Google Analytics

GA4 Client-Side Data Redaction – How to remove PII from your data before you collect it

In my recent article, I explored the potential of GA4 as a core component in crafting a lightweight Composable CDP. One of the capabilities for a Composable CDP is its ability to account for Data Governance and Privacy Controls. Building on that, this post zooms in on GA4’s capabilities that allow for data management in alignment with privacy standards. At the heart of our discussion is the Client-Side Data Redaction feature, designed to scrub out personally identifiable information (PII) before GA4’s data collection ensues.

As outlined in Google Analytics’ Terms and Conditions, transmitting PII, be it names, email addresses, or even credit card numbers, is a strict no-no.

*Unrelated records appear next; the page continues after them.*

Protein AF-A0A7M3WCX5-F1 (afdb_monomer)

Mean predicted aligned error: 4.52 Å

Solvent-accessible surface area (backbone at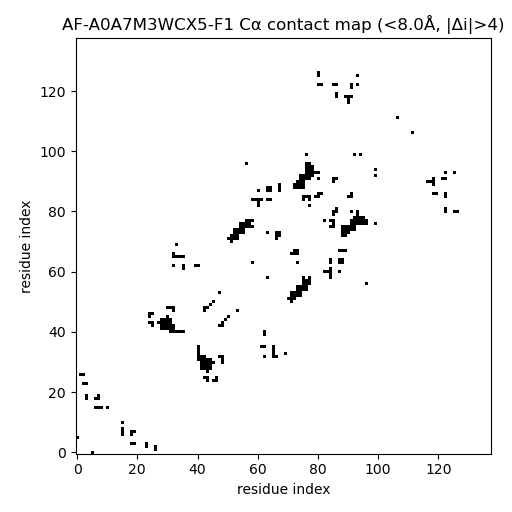oms only — not comparable to full-atom values): 8071 Å² total; per-residue (Å²): 133,56,72,64,61,52,50,46,68,76,41,59,75,88,52,23,61,60,61,72,73,49,89,81,79,55,88,59,66,76,22,59,46,67,93,49,68,72,79,79,14,52,29,16,44,91,39,70,56,65,42,62,65,45,81,38,69,78,57,58,39,69,57,46,48,30,43,45,74,70,71,30,43,32,36,32,32,36,72,50,58,83,39,62,31,41,69,60,32,63,35,55,44,73,35,57,64,69,62,48,53,53,51,49,58,57,49,58,75,69,64,70,78,90,72,92,83,56,45,68,57,53,38,50,52,52,50,51,54,54,50,57,50,55,66,74,78,109

Secondary structure (DSSP, 8-state):
--HHHHHHHHS-HHHHHHHHHS----SS--EE-TT--GGGGEE-IIIIIT-SEEEEET--HHHHHHHHHTT-EEEEE-S-TTSHHHHHSSEEE-S-HHHHHHHHHHHHHT-PPP----HHHHHHHHHHHHHHHHTT--

Sequence (138 aa):
ESLRDRLGRESPEMVRESIMGVEILGAVADGRILGLQGPRALCSSRGIEQADVVLVPLEDGDRCEALISLGKQVIAIDLNPLSRTSKTATVTIVDDVARAMSRLADVLLENPTTTDWDNEAVIRDALDIMSSSSLRIG

Radius of gyration: 17.4 Å; Cα contacts (8 Å, |Δi|>4): 186; chains: 1; bounding box: 42×39×43 Å

pLDDT: mean 93.21, std 5.85, range [57.16, 98.31]

Structure (mmCIF, N/CA/C/O backbone):
data_AF-A0A7M3WCX5-F1
#
_entry.id   AF-A0A7M3WCX5-F1
#
loop_
_atom_site.group_PDB
_atom_site.id
_atom_site.type_symbol
_atom_site.label_atom_id
_atom_site.label_alt_id
_atom_site.label_comp_id
_atom_site.label_asym_id
_atom_site.label_entity_id
_atom_site.label_seq_id
_atom_site.pdbx_PDB_ins_code
_atom_site.Cartn_x
_atom_site.Cartn_y
_atom_site.Cartn_z
_atom_site.occupancy
_atom_site.B_iso_or_equiv
_atom_site.auth_seq_id
_atom_site.auth_comp_id
_atom_site.auth_asym_id
_atom_site.auth_atom_id
_atom_site.pdbx_PDB_model_num
ATOM 1 N N . GLU A 1 1 ? 27.712 -0.646 -6.166 1.00 66.38 1 GLU A N 1
ATOM 2 C CA . GLU A 1 1 ? 27.411 -1.583 -5.067 1.00 66.38 1 GLU A CA 1
ATOM 3 C C . GLU A 1 1 ? 25.943 -1.981 -5.165 1.00 66.38 1 GLU A C 1
ATOM 5 O O . GLU A 1 1 ? 25.143 -1.104 -5.484 1.00 66.38 1 GLU A O 1
ATOM 10 N N . SER A 1 2 ? 25.586 -3.258 -4.978 1.00 82.69 2 SER A N 1
ATOM 11 C CA . SER A 1 2 ? 24.175 -3.663 -5.022 1.00 82.69 2 SER A CA 1
ATOM 12 C C . SER A 1 2 ? 23.443 -3.267 -3.732 1.00 82.69 2 SER A C 1
ATOM 14 O O . SER A 1 2 ? 24.051 -3.156 -2.668 1.00 82.69 2 SER A O 1
ATOM 16 N N . LEU A 1 3 ? 22.121 -3.066 -3.805 1.00 84.06 3 LEU A N 1
ATOM 17 C CA . LEU A 1 3 ? 21.302 -2.799 -2.614 1.00 84.06 3 LEU A CA 1
ATOM 18 C C . LEU A 1 3 ? 21.444 -3.920 -1.570 1.00 84.06 3 LEU A C 1
ATOM 20 O O . LEU A 1 3 ? 21.499 -3.640 -0.376 1.00 84.06 3 LEU A O 1
ATOM 24 N N . ARG A 1 4 ? 21.569 -5.171 -2.031 1.00 86.69 4 ARG A N 1
ATOM 25 C CA . ARG A 1 4 ? 21.788 -6.344 -1.180 1.00 86.69 4 ARG A CA 1
ATOM 26 C C . ARG A 1 4 ? 23.093 -6.238 -0.391 1.00 86.69 4 ARG A C 1
ATOM 28 O O . ARG A 1 4 ? 23.074 -6.448 0.817 1.00 86.69 4 ARG A O 1
ATOM 35 N N . ASP A 1 5 ? 24.196 -5.880 -1.050 1.00 85.62 5 ASP A N 1
ATOM 36 C CA . ASP A 1 5 ? 25.509 -5.773 -0.395 1.00 85.62 5 ASP A CA 1
ATOM 37 C C . ASP A 1 5 ? 25.492 -4.706 0.703 1.00 85.62 5 ASP A C 1
ATOM 39 O O . ASP A 1 5 ? 25.983 -4.935 1.811 1.00 85.62 5 ASP A O 1
ATOM 43 N N . ARG A 1 6 ? 24.850 -3.566 0.416 1.00 87.88 6 ARG A N 1
ATOM 44 C CA . ARG A 1 6 ? 24.726 -2.463 1.369 1.00 87.88 6 ARG A CA 1
ATOM 45 C C . ARG A 1 6 ? 23.886 -2.862 2.582 1.00 87.88 6 ARG A C 1
ATOM 47 O O . ARG A 1 6 ? 24.353 -2.729 3.711 1.00 87.88 6 ARG A O 1
ATOM 54 N N . LEU A 1 7 ? 22.694 -3.420 2.351 1.00 87.06 7 LEU A N 1
ATOM 55 C CA . LEU A 1 7 ? 21.805 -3.887 3.421 1.00 87.06 7 LEU A CA 1
ATOM 56 C C . LEU A 1 7 ? 22.464 -4.976 4.273 1.00 87.06 7 LEU A C 1
ATOM 58 O O . LEU A 1 7 ? 22.383 -4.927 5.497 1.00 87.06 7 LEU A O 1
ATOM 62 N N . GLY A 1 8 ? 23.160 -5.929 3.651 1.00 87.31 8 GLY A N 1
ATOM 63 C CA . GLY A 1 8 ? 23.850 -6.999 4.368 1.00 87.31 8 GLY A CA 1
ATOM 64 C C . GLY A 1 8 ? 24.994 -6.506 5.259 1.00 87.31 8 GLY A C 1
ATOM 65 O O . GLY A 1 8 ? 25.304 -7.154 6.254 1.00 87.31 8 GLY A O 1
ATOM 66 N N . ARG A 1 9 ? 25.624 -5.372 4.928 1.00 87.69 9 ARG A N 1
ATOM 67 C CA . ARG A 1 9 ? 26.694 -4.776 5.741 1.00 87.69 9 ARG A CA 1
ATOM 68 C C . ARG A 1 9 ? 26.161 -3.937 6.901 1.00 87.69 9 ARG A C 1
ATOM 70 O O . ARG A 1 9 ? 26.780 -3.909 7.958 1.00 87.69 9 ARG A O 1
ATOM 77 N N . GLU A 1 10 ? 25.060 -3.226 6.676 1.00 89.94 10 GLU A N 1
ATOM 78 C CA . GLU A 1 10 ? 24.454 -2.309 7.653 1.00 89.94 10 GLU A CA 1
ATOM 79 C C . GLU A 1 10 ? 23.549 -3.031 8.664 1.00 89.94 10 GLU A C 1
ATOM 81 O O . GLU A 1 10 ? 23.254 -2.486 9.726 1.00 89.94 10 GLU A O 1
ATOM 86 N N . SER A 1 11 ? 23.122 -4.258 8.355 1.00 88.81 11 SER A N 1
ATOM 87 C CA . SER A 1 11 ? 22.205 -5.024 9.202 1.00 88.81 11 SER A CA 1
ATOM 88 C C . SER A 1 11 ?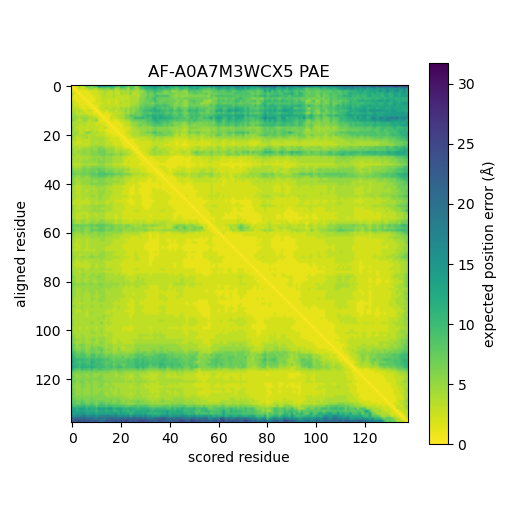 22.924 -5.830 10.290 1.00 88.81 11 SER A C 1
ATOM 90 O O . SER A 1 11 ? 24.032 -6.323 10.060 1.00 88.81 11 SER A O 1
ATOM 92 N N . PRO A 1 12 ? 22.281 -6.049 11.456 1.00 89.62 12 PRO A N 1
ATOM 93 C CA . PRO A 1 12 ? 22.773 -6.979 12.468 1.00 89.62 12 PRO A CA 1
ATOM 94 C C . PRO A 1 12 ? 23.005 -8.381 11.894 1.00 89.62 12 PRO A C 1
ATOM 96 O O . PRO A 1 12 ? 22.247 -8.844 11.039 1.00 89.62 12 PRO A O 1
ATOM 99 N N . GLU A 1 13 ? 24.011 -9.087 12.413 1.00 85.12 13 GLU A N 1
ATOM 100 C CA . GLU A 1 13 ? 24.418 -10.416 11.930 1.00 85.12 13 GLU A CA 1
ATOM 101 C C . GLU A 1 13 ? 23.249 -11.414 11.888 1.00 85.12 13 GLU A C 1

Through this post, I’ll walk you through the nuances of leveraging GA4’s client-side data redaction, ensuring your data remains PII-free before reaching Google Analytics. Alongside, we’ll also uncover the mechanics behind this feature and explore more methodologies to fortify your data against PII leaks to GA4.

GA4 Data Collection under the Hood

Initially, let’s dissect how GA4’s data collection functions internally. The subsequent diagram illustrates the data collection pipeline of GA4 for a typical client-side measurement setup. This pipeline encompasses three phases:

Loading the tracking library (gtag.js) and the measurement logic, often through GTM.
Dispatching the intended events along with their metadata to GA4.
Processing data on GA4’s servers, where data from users’ browsers is gathered and aggregated.

GA4 Data Pipeline – Own Visualization

Similar to Universal Analytics (UA), certain configurations of the platform are responsible for how data is processed before it is exposed to the analyst. For instance, for how long data is retained (Data Rentention) settings or how to reat certain traffic types (e.g., exclude it from the data set or mark it up via a dimension). Again, this just like in UA, where Property and View settings were responsible for how data is processed before it is exposed to the analyst.

A notable change in GA4 is Google’s decision to relocate specific processing logic from its servers to the client-side. My hypothesis is that this transition was made to conserve computational resources — a reasonable shift, especially considering its free availability to most users.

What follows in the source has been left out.